A bridge for cars and cyclists
The Turnhoutsebaan crosses the Albert Canal at Wijnegem. The existing bridge facilitates car traffic but has a bicycle lane and a footpath as well. Nearby is a series of locks that, in the future, will be in need of drastic renovation, like the bridge itself, to upgrade the Albert Canal so that it can accommodate larger and taller vessels. In the long term the locks will have to be widened to increase their capacity, and in the near future the bridges will need to offer a clearance of nine metres, as opposed to the current seven.
As there is very little room between the canal and the buildings on either side, the decision was made to commission two bridges, with some distance between them. One will be for car traffic and one for pedestrians and cyclists, with one of its columns resting on the outer spur of the new locks. This creates what has been called a ‘blue public square’ of water alongside the centre of Wijnegem. It also allows for better integration of the bridges’ abutments and ramps in this crowded context. An additional benefit of the design is the replacement of the existing heavy concrete bridge, which puts the waterside area below into deep shadow, with a light, open and much greener environment.
A flat arch
Architectural studio ZJA designed both bridges for Wijnegem. For the car bridge, just east of the Kanaalstraat, the focus was on minimizing the impact of traffic on the surrounding area. Cars should be able to cross easily and swiftly, while visually and spatially the bridge will have a minimal impact on the residential environment of Wijnegem. These priorities determined the location of the abutments. The south bank is disturbed as little as possible by placing the ramp in line with the building facades, while on the north side a direct and short connection to the road reduces the impact of the construction. The placement of the abutments is symmetrical, to maintain a sense of clarity and comprehension of the landscape.

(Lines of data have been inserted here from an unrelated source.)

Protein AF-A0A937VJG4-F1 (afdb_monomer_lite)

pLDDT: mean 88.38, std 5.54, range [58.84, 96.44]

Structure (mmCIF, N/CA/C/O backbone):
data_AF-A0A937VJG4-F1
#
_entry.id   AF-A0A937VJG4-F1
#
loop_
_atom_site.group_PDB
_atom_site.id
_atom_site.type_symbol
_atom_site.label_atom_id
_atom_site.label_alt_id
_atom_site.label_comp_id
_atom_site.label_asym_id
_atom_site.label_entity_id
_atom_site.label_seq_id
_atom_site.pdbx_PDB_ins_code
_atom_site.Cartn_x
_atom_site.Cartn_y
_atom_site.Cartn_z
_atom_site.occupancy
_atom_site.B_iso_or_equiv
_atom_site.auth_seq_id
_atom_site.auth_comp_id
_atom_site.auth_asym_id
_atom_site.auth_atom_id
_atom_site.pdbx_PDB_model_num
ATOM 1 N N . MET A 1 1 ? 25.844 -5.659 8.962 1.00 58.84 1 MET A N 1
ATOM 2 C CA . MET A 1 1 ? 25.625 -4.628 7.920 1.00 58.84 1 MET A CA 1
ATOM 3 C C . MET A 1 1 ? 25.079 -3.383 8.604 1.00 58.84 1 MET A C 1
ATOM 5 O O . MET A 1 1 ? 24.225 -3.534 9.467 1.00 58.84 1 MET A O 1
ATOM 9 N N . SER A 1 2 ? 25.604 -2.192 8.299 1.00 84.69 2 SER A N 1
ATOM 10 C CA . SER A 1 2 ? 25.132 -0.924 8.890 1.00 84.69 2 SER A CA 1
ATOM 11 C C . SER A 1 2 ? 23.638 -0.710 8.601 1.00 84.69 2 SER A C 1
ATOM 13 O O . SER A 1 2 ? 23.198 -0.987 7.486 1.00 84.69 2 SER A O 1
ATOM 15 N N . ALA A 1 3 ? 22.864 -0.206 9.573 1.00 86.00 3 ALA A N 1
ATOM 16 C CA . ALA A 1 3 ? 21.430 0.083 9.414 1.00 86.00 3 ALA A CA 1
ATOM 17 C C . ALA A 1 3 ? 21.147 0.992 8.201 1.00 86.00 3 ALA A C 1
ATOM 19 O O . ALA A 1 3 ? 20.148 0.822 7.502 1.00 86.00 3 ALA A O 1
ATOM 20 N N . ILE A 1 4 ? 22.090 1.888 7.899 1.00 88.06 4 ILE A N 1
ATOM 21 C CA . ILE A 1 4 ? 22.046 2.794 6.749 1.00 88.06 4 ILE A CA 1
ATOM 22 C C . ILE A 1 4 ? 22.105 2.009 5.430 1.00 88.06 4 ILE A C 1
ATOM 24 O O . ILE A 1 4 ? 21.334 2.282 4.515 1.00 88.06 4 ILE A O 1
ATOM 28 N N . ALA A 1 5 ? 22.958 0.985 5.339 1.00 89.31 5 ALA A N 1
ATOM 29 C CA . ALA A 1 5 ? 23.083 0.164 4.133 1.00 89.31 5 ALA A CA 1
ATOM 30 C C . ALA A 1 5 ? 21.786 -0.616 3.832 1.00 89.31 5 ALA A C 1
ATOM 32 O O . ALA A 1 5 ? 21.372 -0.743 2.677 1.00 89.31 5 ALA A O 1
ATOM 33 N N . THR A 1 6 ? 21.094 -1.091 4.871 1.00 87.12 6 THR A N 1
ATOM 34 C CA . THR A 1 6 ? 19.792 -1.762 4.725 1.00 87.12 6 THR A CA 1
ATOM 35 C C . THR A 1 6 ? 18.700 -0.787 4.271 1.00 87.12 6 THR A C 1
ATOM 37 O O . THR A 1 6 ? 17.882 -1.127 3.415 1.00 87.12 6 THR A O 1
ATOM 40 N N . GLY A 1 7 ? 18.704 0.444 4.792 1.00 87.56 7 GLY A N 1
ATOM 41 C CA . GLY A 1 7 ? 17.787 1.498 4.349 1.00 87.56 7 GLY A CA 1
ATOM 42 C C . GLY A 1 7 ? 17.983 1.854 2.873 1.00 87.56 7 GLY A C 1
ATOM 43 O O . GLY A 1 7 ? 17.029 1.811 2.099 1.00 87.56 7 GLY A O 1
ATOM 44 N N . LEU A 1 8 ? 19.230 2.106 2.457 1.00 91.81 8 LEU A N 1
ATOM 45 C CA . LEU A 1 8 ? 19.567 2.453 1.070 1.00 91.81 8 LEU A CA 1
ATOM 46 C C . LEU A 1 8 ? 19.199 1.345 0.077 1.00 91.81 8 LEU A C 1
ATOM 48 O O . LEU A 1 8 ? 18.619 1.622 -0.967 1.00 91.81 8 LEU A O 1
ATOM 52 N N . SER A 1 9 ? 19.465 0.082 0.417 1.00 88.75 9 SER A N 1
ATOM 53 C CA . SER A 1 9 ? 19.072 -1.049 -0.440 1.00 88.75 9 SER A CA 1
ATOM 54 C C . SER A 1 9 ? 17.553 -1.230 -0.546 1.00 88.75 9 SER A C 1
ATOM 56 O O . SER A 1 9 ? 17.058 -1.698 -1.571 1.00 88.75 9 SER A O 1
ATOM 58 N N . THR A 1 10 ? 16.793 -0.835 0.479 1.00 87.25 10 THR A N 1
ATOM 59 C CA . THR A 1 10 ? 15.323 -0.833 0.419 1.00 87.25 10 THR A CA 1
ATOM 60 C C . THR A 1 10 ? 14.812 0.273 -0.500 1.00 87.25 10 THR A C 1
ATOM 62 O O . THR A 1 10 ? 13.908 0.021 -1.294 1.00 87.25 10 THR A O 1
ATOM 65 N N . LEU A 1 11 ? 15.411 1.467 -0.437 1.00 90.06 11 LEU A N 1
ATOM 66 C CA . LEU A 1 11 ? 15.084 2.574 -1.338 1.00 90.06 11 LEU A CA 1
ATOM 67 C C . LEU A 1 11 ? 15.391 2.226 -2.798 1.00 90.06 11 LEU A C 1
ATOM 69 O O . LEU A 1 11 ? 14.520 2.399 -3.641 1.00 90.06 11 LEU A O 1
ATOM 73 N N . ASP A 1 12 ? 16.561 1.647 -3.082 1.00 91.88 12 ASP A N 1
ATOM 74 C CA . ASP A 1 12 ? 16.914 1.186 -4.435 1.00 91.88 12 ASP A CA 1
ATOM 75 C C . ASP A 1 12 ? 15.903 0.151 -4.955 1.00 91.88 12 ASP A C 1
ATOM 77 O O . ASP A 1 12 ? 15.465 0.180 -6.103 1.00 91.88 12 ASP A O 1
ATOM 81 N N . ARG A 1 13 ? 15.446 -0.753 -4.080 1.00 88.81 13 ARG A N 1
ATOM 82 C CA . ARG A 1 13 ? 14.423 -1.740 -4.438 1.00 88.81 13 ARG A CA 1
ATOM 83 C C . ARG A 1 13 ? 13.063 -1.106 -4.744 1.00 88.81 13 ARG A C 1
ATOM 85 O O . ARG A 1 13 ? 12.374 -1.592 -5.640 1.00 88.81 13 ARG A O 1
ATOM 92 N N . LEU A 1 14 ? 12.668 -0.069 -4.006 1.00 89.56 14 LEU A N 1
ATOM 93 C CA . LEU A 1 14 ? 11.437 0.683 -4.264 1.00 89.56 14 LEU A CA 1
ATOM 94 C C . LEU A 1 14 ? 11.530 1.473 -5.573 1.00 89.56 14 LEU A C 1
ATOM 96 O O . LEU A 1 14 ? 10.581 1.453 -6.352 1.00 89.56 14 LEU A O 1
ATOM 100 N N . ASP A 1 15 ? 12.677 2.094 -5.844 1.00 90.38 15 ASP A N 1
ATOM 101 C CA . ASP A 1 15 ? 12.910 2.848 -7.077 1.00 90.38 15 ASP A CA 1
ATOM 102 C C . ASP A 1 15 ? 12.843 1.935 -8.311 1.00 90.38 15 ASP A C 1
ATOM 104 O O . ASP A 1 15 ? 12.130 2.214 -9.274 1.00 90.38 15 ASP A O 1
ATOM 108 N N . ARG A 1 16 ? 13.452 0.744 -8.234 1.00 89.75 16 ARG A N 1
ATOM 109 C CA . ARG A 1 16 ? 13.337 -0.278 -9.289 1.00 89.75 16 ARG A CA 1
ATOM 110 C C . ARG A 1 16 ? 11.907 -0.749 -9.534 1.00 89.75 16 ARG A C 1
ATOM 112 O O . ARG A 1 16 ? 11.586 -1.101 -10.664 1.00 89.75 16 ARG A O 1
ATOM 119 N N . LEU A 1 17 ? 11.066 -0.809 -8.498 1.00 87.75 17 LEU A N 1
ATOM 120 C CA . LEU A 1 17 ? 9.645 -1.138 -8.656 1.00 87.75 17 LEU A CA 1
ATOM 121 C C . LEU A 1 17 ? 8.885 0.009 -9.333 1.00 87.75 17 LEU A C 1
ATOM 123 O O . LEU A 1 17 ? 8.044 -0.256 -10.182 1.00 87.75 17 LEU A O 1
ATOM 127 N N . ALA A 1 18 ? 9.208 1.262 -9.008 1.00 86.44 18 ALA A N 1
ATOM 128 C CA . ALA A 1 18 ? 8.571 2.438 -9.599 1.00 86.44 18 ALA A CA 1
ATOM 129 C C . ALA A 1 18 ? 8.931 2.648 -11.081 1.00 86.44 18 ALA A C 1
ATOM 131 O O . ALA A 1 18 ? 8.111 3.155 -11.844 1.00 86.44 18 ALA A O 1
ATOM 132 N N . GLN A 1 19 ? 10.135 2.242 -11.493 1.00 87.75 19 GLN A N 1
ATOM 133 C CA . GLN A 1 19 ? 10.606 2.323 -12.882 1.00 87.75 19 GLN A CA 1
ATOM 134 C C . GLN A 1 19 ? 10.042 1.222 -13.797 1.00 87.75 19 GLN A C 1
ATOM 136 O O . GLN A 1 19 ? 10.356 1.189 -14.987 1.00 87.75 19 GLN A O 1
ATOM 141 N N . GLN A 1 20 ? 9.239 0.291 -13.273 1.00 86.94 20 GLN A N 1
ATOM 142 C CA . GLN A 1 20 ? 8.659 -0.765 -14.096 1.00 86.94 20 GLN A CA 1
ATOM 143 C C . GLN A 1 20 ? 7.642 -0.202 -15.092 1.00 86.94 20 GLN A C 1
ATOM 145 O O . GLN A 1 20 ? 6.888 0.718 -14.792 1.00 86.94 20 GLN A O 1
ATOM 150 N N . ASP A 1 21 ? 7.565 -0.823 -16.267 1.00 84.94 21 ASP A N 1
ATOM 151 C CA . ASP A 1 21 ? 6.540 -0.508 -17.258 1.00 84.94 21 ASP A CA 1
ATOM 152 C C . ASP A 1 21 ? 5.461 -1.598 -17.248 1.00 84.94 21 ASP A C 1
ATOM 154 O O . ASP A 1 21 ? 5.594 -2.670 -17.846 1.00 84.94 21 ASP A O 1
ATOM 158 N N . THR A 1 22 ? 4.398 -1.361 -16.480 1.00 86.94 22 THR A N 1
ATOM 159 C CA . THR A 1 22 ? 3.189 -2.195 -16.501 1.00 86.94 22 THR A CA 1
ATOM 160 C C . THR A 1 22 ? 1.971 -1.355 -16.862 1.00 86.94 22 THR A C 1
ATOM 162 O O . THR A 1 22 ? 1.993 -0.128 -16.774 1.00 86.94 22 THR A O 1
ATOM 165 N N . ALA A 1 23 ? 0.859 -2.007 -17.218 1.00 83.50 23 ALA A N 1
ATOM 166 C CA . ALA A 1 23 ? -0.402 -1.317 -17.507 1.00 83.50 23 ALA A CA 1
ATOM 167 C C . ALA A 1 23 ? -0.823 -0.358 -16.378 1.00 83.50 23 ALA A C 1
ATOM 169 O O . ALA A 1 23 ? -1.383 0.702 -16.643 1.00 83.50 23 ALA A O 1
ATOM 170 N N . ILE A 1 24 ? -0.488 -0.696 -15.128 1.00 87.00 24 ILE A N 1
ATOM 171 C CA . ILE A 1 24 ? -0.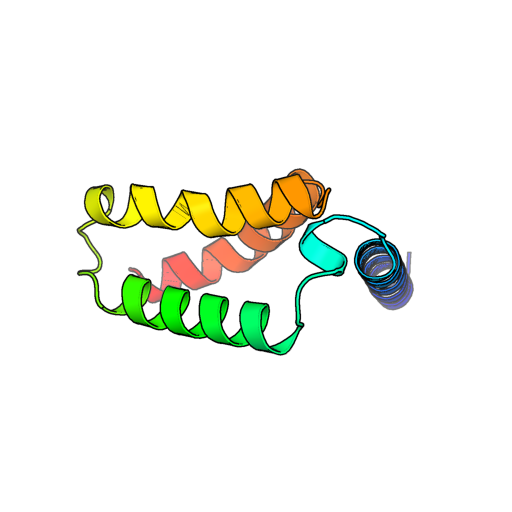753 0.162 -13.975 1.00 87.00 24 ILE A CA 1
ATOM 172 C C . ILE A 1 24 ? 0.170 1.378 -13.974 1.00 87.00 24 ILE A C 1
ATOM 174 O O . ILE A 1 24 ? -0.296 2.474 -13.691 1.00 87.00 24 ILE A O 1
ATOM 178 N N . HIS A 1 25 ? 1.449 1.247 -14.323 1.00 87.50 25 HIS A N 1
ATOM 179 C CA . HIS A 1 25 ? 2.388 2.375 -14.369 1.00 87.50 25 HIS A CA 1
ATOM 180 C C . HIS A 1 25 ? 1.990 3.426 -15.411 1.00 87.50 25 HIS A C 1
ATOM 182 O O . HIS A 1 25 ? 2.094 4.614 -15.122 1.00 87.50 25 HIS A O 1
ATOM 188 N N . ARG A 1 26 ? 1.402 2.998 -16.535 1.00 85.88 26 ARG A N 1
ATOM 189 C CA . ARG A 1 26 ? 0.914 3.872 -17.616 1.00 85.88 26 ARG A CA 1
ATOM 190 C C . ARG A 1 26 ? -0.373 4.647 -17.298 1.00 85.88 26 ARG A C 1
ATOM 192 O O . ARG A 1 26 ? -0.735 5.540 -18.057 1.00 85.88 26 ARG A O 1
ATOM 199 N N . LEU A 1 27 ? -1.075 4.316 -16.212 1.00 86.56 27 LEU A N 1
ATOM 200 C CA . LEU A 1 27 ? -2.245 5.076 -15.762 1.00 86.56 27 LEU A CA 1
ATOM 201 C C . LEU A 1 27 ? -1.839 6.441 -15.197 1.00 86.56 27 LEU A C 1
ATOM 203 O O . LEU A 1 27 ? -0.855 6.543 -14.458 1.00 86.56 27 LEU A O 1
ATOM 207 N N . ASP A 1 28 ? -2.682 7.442 -15.456 1.00 90.50 28 ASP A N 1
ATOM 208 C CA . ASP A 1 28 ? -2.580 8.791 -14.901 1.00 90.50 28 ASP A CA 1
ATOM 209 C C . ASP A 1 28 ? -2.307 8.755 -13.380 1.00 90.50 28 ASP A C 1
ATOM 211 O O . ASP A 1 28 ? -3.141 8.253 -12.615 1.00 90.50 28 ASP A O 1
ATOM 215 N N . PRO A 1 29 ? -1.185 9.325 -12.894 1.00 89.00 29 PRO A N 1
ATOM 216 C CA . PRO A 1 29 ? -0.833 9.300 -11.472 1.00 89.00 29 PRO A CA 1
ATOM 217 C C . PRO A 1 29 ? -1.921 9.896 -10.569 1.00 89.00 29 PRO A C 1
ATOM 219 O O . PRO A 1 29 ? -2.224 9.350 -9.509 1.00 89.00 29 PRO A O 1
ATOM 222 N N . ARG A 1 30 ? -2.577 10.971 -11.027 1.00 93.00 30 ARG A N 1
ATOM 223 C CA . ARG A 1 30 ? -3.705 11.617 -10.333 1.00 93.00 30 ARG A CA 1
ATOM 224 C C . ARG A 1 30 ? -4.881 10.670 -10.094 1.00 93.00 30 ARG A C 1
ATOM 226 O O . ARG A 1 30 ? -5.502 10.737 -9.038 1.00 93.00 30 ARG A O 1
ATOM 233 N N . ALA A 1 31 ? -5.159 9.772 -11.041 1.00 92.44 31 ALA A N 1
ATOM 234 C CA . ALA A 1 31 ? -6.251 8.820 -10.914 1.00 92.44 31 ALA A CA 1
ATOM 235 C C . ALA A 1 31 ? -5.952 7.821 -9.792 1.00 92.44 31 ALA A C 1
ATOM 237 O O . ALA A 1 31 ? -6.816 7.588 -8.958 1.00 92.44 31 ALA A O 1
ATOM 238 N N . LYS A 1 32 ? -4.710 7.326 -9.694 1.00 90.88 32 LYS A N 1
ATOM 239 C CA . LYS A 1 32 ? -4.283 6.402 -8.625 1.00 90.88 32 LYS A CA 1
ATOM 240 C C . LYS A 1 32 ? -4.387 7.021 -7.234 1.00 90.88 32 LYS A C 1
ATOM 242 O O . LYS A 1 32 ? -4.791 6.356 -6.280 1.00 90.88 32 LYS A O 1
ATOM 247 N N . VAL A 1 33 ? -3.994 8.288 -7.107 1.00 94.44 33 VAL A N 1
ATOM 248 C CA . VAL A 1 33 ? -4.087 9.013 -5.832 1.00 94.44 33 VAL A CA 1
ATOM 249 C C . VAL A 1 33 ? -5.551 9.192 -5.449 1.00 94.44 33 VAL A C 1
ATOM 251 O O . VAL A 1 33 ? -5.929 8.860 -4.327 1.00 94.44 33 VAL A O 1
ATOM 254 N N . LEU A 1 34 ? -6.391 9.634 -6.391 1.00 96.44 34 LEU A N 1
ATOM 255 C CA . LEU A 1 34 ? -7.816 9.833 -6.143 1.00 96.44 34 LEU A CA 1
ATOM 256 C C . LEU A 1 34 ? -8.529 8.518 -5.790 1.00 96.44 34 LEU A C 1
ATOM 258 O O . LEU A 1 34 ? -9.287 8.487 -4.826 1.00 96.44 34 LEU A O 1
ATOM 262 N N . THR A 1 35 ? -8.256 7.419 -6.502 1.00 94.31 35 THR A N 1
ATOM 263 C CA . THR A 1 35 ? -8.853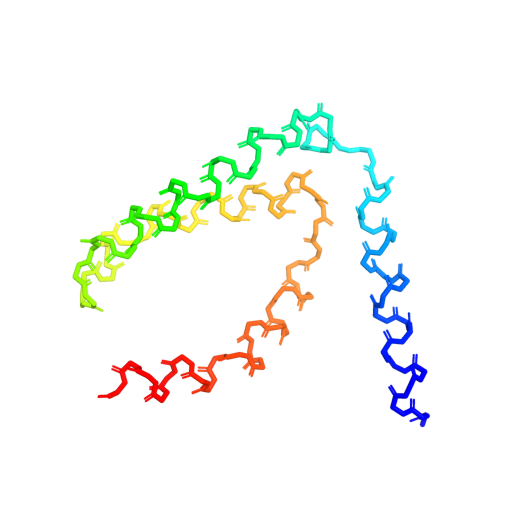 6.108 -6.193 1.00 94.31 35 THR A CA 1
ATOM 264 C C . THR A 1 35 ? -8.420 5.598 -4.828 1.00 94.31 35 THR A C 1
ATOM 266 O O . THR A 1 35 ? -9.238 5.047 -4.100 1.00 94.31 35 THR A O 1
ATOM 269 N N . THR A 1 36 ? -7.159 5.818 -4.446 1.00 94.69 36 THR A N 1
ATOM 270 C CA . THR A 1 36 ? -6.659 5.434 -3.119 1.00 94.69 36 THR A CA 1
ATOM 271 C C . THR A 1 36 ? -7.297 6.277 -2.017 1.00 94.69 36 THR A C 1
ATOM 273 O O . THR A 1 36 ? -7.660 5.738 -0.976 1.00 94.69 36 THR A O 1
ATOM 276 N N . LEU A 1 37 ? -7.501 7.575 -2.250 1.00 96.19 37 LEU A N 1
ATOM 277 C CA . LEU A 1 37 ? -8.204 8.448 -1.312 1.00 96.19 37 LEU A CA 1
ATOM 278 C C . LEU A 1 37 ? -9.653 7.988 -1.106 1.00 96.19 37 LEU A C 1
ATOM 280 O O . LEU A 1 37 ? -10.081 7.803 0.030 1.00 96.19 37 LEU A O 1
ATOM 284 N N . VAL A 1 38 ? -10.386 7.754 -2.199 1.00 95.94 38 VAL A N 1
ATOM 285 C CA . VAL A 1 38 ? -11.770 7.256 -2.150 1.00 95.94 38 VAL A CA 1
ATOM 286 C C . VAL A 1 38 ? -11.830 5.906 -1.439 1.00 95.94 38 VAL A C 1
ATOM 288 O O . VAL A 1 38 ? -12.668 5.718 -0.565 1.00 95.94 38 VAL A O 1
ATOM 291 N N . PHE A 1 39 ? -10.905 4.995 -1.749 1.00 94.75 39 PHE A N 1
ATOM 292 C CA . PHE A 1 39 ? -10.779 3.707 -1.073 1.00 94.75 39 PHE A CA 1
ATOM 293 C C . PHE A 1 39 ? -10.643 3.864 0.447 1.00 94.75 39 PHE A C 1
ATOM 295 O O . PHE A 1 39 ? -11.394 3.234 1.186 1.00 94.75 39 PHE A O 1
ATOM 302 N N . ILE A 1 40 ? -9.735 4.729 0.914 1.00 94.25 40 ILE A N 1
ATOM 303 C CA . ILE A 1 40 ? -9.534 4.979 2.349 1.00 94.25 40 ILE A CA 1
ATOM 304 C C . ILE A 1 40 ? -10.821 5.512 2.988 1.00 94.25 40 ILE A C 1
ATOM 306 O O . ILE A 1 40 ? -11.240 4.997 4.022 1.00 94.25 40 ILE A O 1
ATOM 310 N N . VAL A 1 41 ? -11.473 6.503 2.368 1.00 95.50 41 VAL A N 1
ATOM 311 C CA . VAL A 1 41 ? -12.726 7.086 2.880 1.00 95.50 41 VAL A CA 1
ATOM 312 C C . VAL A 1 41 ? -13.821 6.026 2.984 1.00 95.50 41 VAL A C 1
ATOM 314 O O . VAL A 1 41 ? -14.485 5.936 4.015 1.00 95.50 41 VAL A O 1
ATOM 317 N N . CYS A 1 42 ? -13.988 5.194 1.954 1.00 92.62 42 CYS A N 1
ATOM 318 C CA . CYS A 1 42 ? -14.958 4.105 1.971 1.00 92.62 42 CYS A CA 1
ATOM 319 C C . CYS A 1 42 ? -14.658 3.113 3.096 1.00 92.62 42 CYS A C 1
ATOM 321 O O . CYS A 1 42 ? -15.549 2.832 3.885 1.00 92.62 42 CYS A O 1
ATOM 323 N N . VAL A 1 43 ? -13.416 2.631 3.209 1.00 91.69 43 VAL A N 1
ATOM 324 C CA . VAL A 1 43 ? -13.012 1.636 4.218 1.00 91.69 43 VAL A CA 1
ATOM 325 C C . VAL A 1 43 ? -13.227 2.150 5.642 1.00 91.69 43 VAL A C 1
ATOM 327 O O . VAL A 1 43 ? -13.770 1.427 6.471 1.00 91.69 43 VAL A O 1
ATOM 330 N N . VAL A 1 44 ? -12.843 3.398 5.925 1.00 90.69 44 VAL A N 1
ATOM 331 C CA . VAL A 1 44 ? -12.978 4.000 7.266 1.00 90.69 44 VAL A CA 1
ATOM 332 C C . VAL A 1 44 ? -14.438 4.330 7.608 1.00 90.69 44 VAL A C 1
ATOM 334 O O . VAL A 1 44 ? -14.772 4.475 8.780 1.00 90.69 44 VAL A O 1
ATOM 337 N N . SER A 1 45 ? -15.323 4.407 6.610 1.00 90.12 45 SER A N 1
ATOM 338 C CA . SER A 1 45 ? -16.758 4.621 6.832 1.00 90.12 45 SER A CA 1
ATOM 339 C C . SER A 1 45 ? -17.493 3.367 7.329 1.00 90.12 45 SER A C 1
ATOM 341 O O . SER A 1 45 ? -18.616 3.490 7.817 1.00 90.12 45 SER A O 1
ATOM 343 N N . PHE A 1 46 ? -16.897 2.172 7.221 1.00 87.50 46 PHE A N 1
ATOM 344 C CA . PHE A 1 46 ? -17.482 0.940 7.763 1.00 87.50 46 PHE A CA 1
ATOM 345 C C . PHE A 1 46 ? -17.240 0.803 9.270 1.00 87.50 46 PHE A C 1
ATOM 347 O O . PHE A 1 46 ? -16.244 1.280 9.816 1.00 87.50 46 PHE A O 1
ATOM 354 N N . GLY A 1 47 ? -18.150 0.102 9.951 1.00 82.88 47 GLY A N 1
ATOM 355 C CA . GLY A 1 47 ? -17.993 -0.226 11.362 1.00 82.88 47 GLY A CA 1
ATOM 356 C C . GLY A 1 47 ? -16.772 -1.117 11.609 1.00 82.88 47 GLY A C 1
ATOM 357 O O . GLY A 1 47 ? -16.494 -2.045 10.850 1.00 82.88 47 GLY A O 1
ATOM 358 N N . LYS A 1 48 ? -16.064 -0.888 12.724 1.00 75.94 48 LYS A N 1
ATOM 359 C CA . LYS A 1 48 ? -14.834 -1.620 13.101 1.00 75.94 48 LYS A CA 1
ATOM 360 C C . LYS A 1 48 ? -14.975 -3.148 13.195 1.00 75.94 48 LYS A C 1
ATOM 362 O O . LYS A 1 48 ? -13.967 -3.847 13.161 1.00 75.94 48 LYS A O 1
ATOM 367 N N . TYR A 1 49 ? -16.198 -3.665 13.324 1.00 76.44 49 TYR A N 1
ATOM 368 C CA . TYR A 1 49 ? -16.475 -5.099 13.455 1.00 76.44 49 TYR A CA 1
ATOM 369 C C . TYR A 1 49 ? -17.148 -5.715 12.220 1.00 76.44 49 TYR A C 1
ATOM 371 O O . TYR A 1 49 ? -17.359 -6.926 12.190 1.00 76.44 49 TYR A O 1
ATOM 379 N N . ASP A 1 50 ? -17.410 -4.935 11.166 1.00 81.50 50 ASP A N 1
ATOM 380 C CA . ASP A 1 50 ? -18.049 -5.418 9.935 1.00 81.50 50 ASP A CA 1
ATOM 381 C C . ASP A 1 50 ? -17.035 -6.036 8.956 1.00 81.50 50 ASP A C 1
ATOM 383 O O . ASP A 1 50 ? -17.001 -5.728 7.766 1.00 81.50 50 ASP A O 1
ATOM 387 N N . VAL A 1 51 ? -16.197 -6.955 9.447 1.00 81.81 51 VAL A N 1
ATOM 388 C CA . VAL A 1 51 ? -15.059 -7.538 8.705 1.00 81.81 51 VAL A CA 1
ATOM 389 C C . VAL A 1 51 ? -15.484 -8.164 7.370 1.00 81.81 51 VAL A C 1
ATOM 391 O O . VAL A 1 51 ? -14.773 -8.055 6.371 1.00 81.81 51 VAL A O 1
ATOM 394 N N . VAL A 1 52 ? -16.668 -8.780 7.323 1.00 87.94 52 VAL A N 1
ATOM 395 C CA . VAL A 1 52 ? -17.202 -9.403 6.101 1.00 87.94 52 VAL A CA 1
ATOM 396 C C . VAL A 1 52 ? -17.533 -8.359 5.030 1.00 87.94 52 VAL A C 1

The bridge spans 88 meters by means of girders and a flat arch. It is slender and modest, obstructing the view as little as possible. For the same reason, the columns are designed in a V shape, as open as they can be. There is ample room for bicycle lanes and a road alongside the canal. The sides of the abutments are constructed in a terraced manner out of gabions filled with rocks. The horizontal surfaces are planted with shrubs and flowers, producing a friendly transition to the surrounding countryside.
High bicycle bridge
ZJA designed the long and elegant bicycle bridge to be an eye catcher at this point on the Albert Canal. To allow the ‘blue public square’ to create space near the town, the bridge is as far to the west as possible. This reduces the pressure created by traffic on water and land. The ramp is a free structure on V shaped columns, leading up to a sharply cut out steel bridge crossing the canal. One of the columns rests on an outer spur of the series of locks, supporting the white asymmetrical cable-stayed bridge. The abutment on the other side of the canal is located far from the water and connects to a new parallel road. This 175-meter long, slender and bold bridge with its deck nine meters above the canal offers a majestic view of the town and the countryside, and of course the activities inside the locks. The open and light structure of the bridge creates a large amount of new public space alongside the canal. Long, comfortable flights of steps with light and transparent railings complete the crossing, which is not merely functional but a visual and aesthetically pleasing addition to Wijnegem and its surroundings.
The existing bridge has been adorned with a large amount of graffiti over the years. On the town side, therefore, the bicycle bridge has a long wall to be used by local graffiti artists. The lighting design of the deck takes light pollution into consideration, both for boat traffic and for residents. So there are no high masts; all the streetlights are installed at a low level. In order to enjoy the airy and elegant shape of the bridge after sundown, a sophisticated lighting design has been developed that uses direct lighting as well as the light that bounces off the embankment to emphasize the impression of a bridge floating in the air.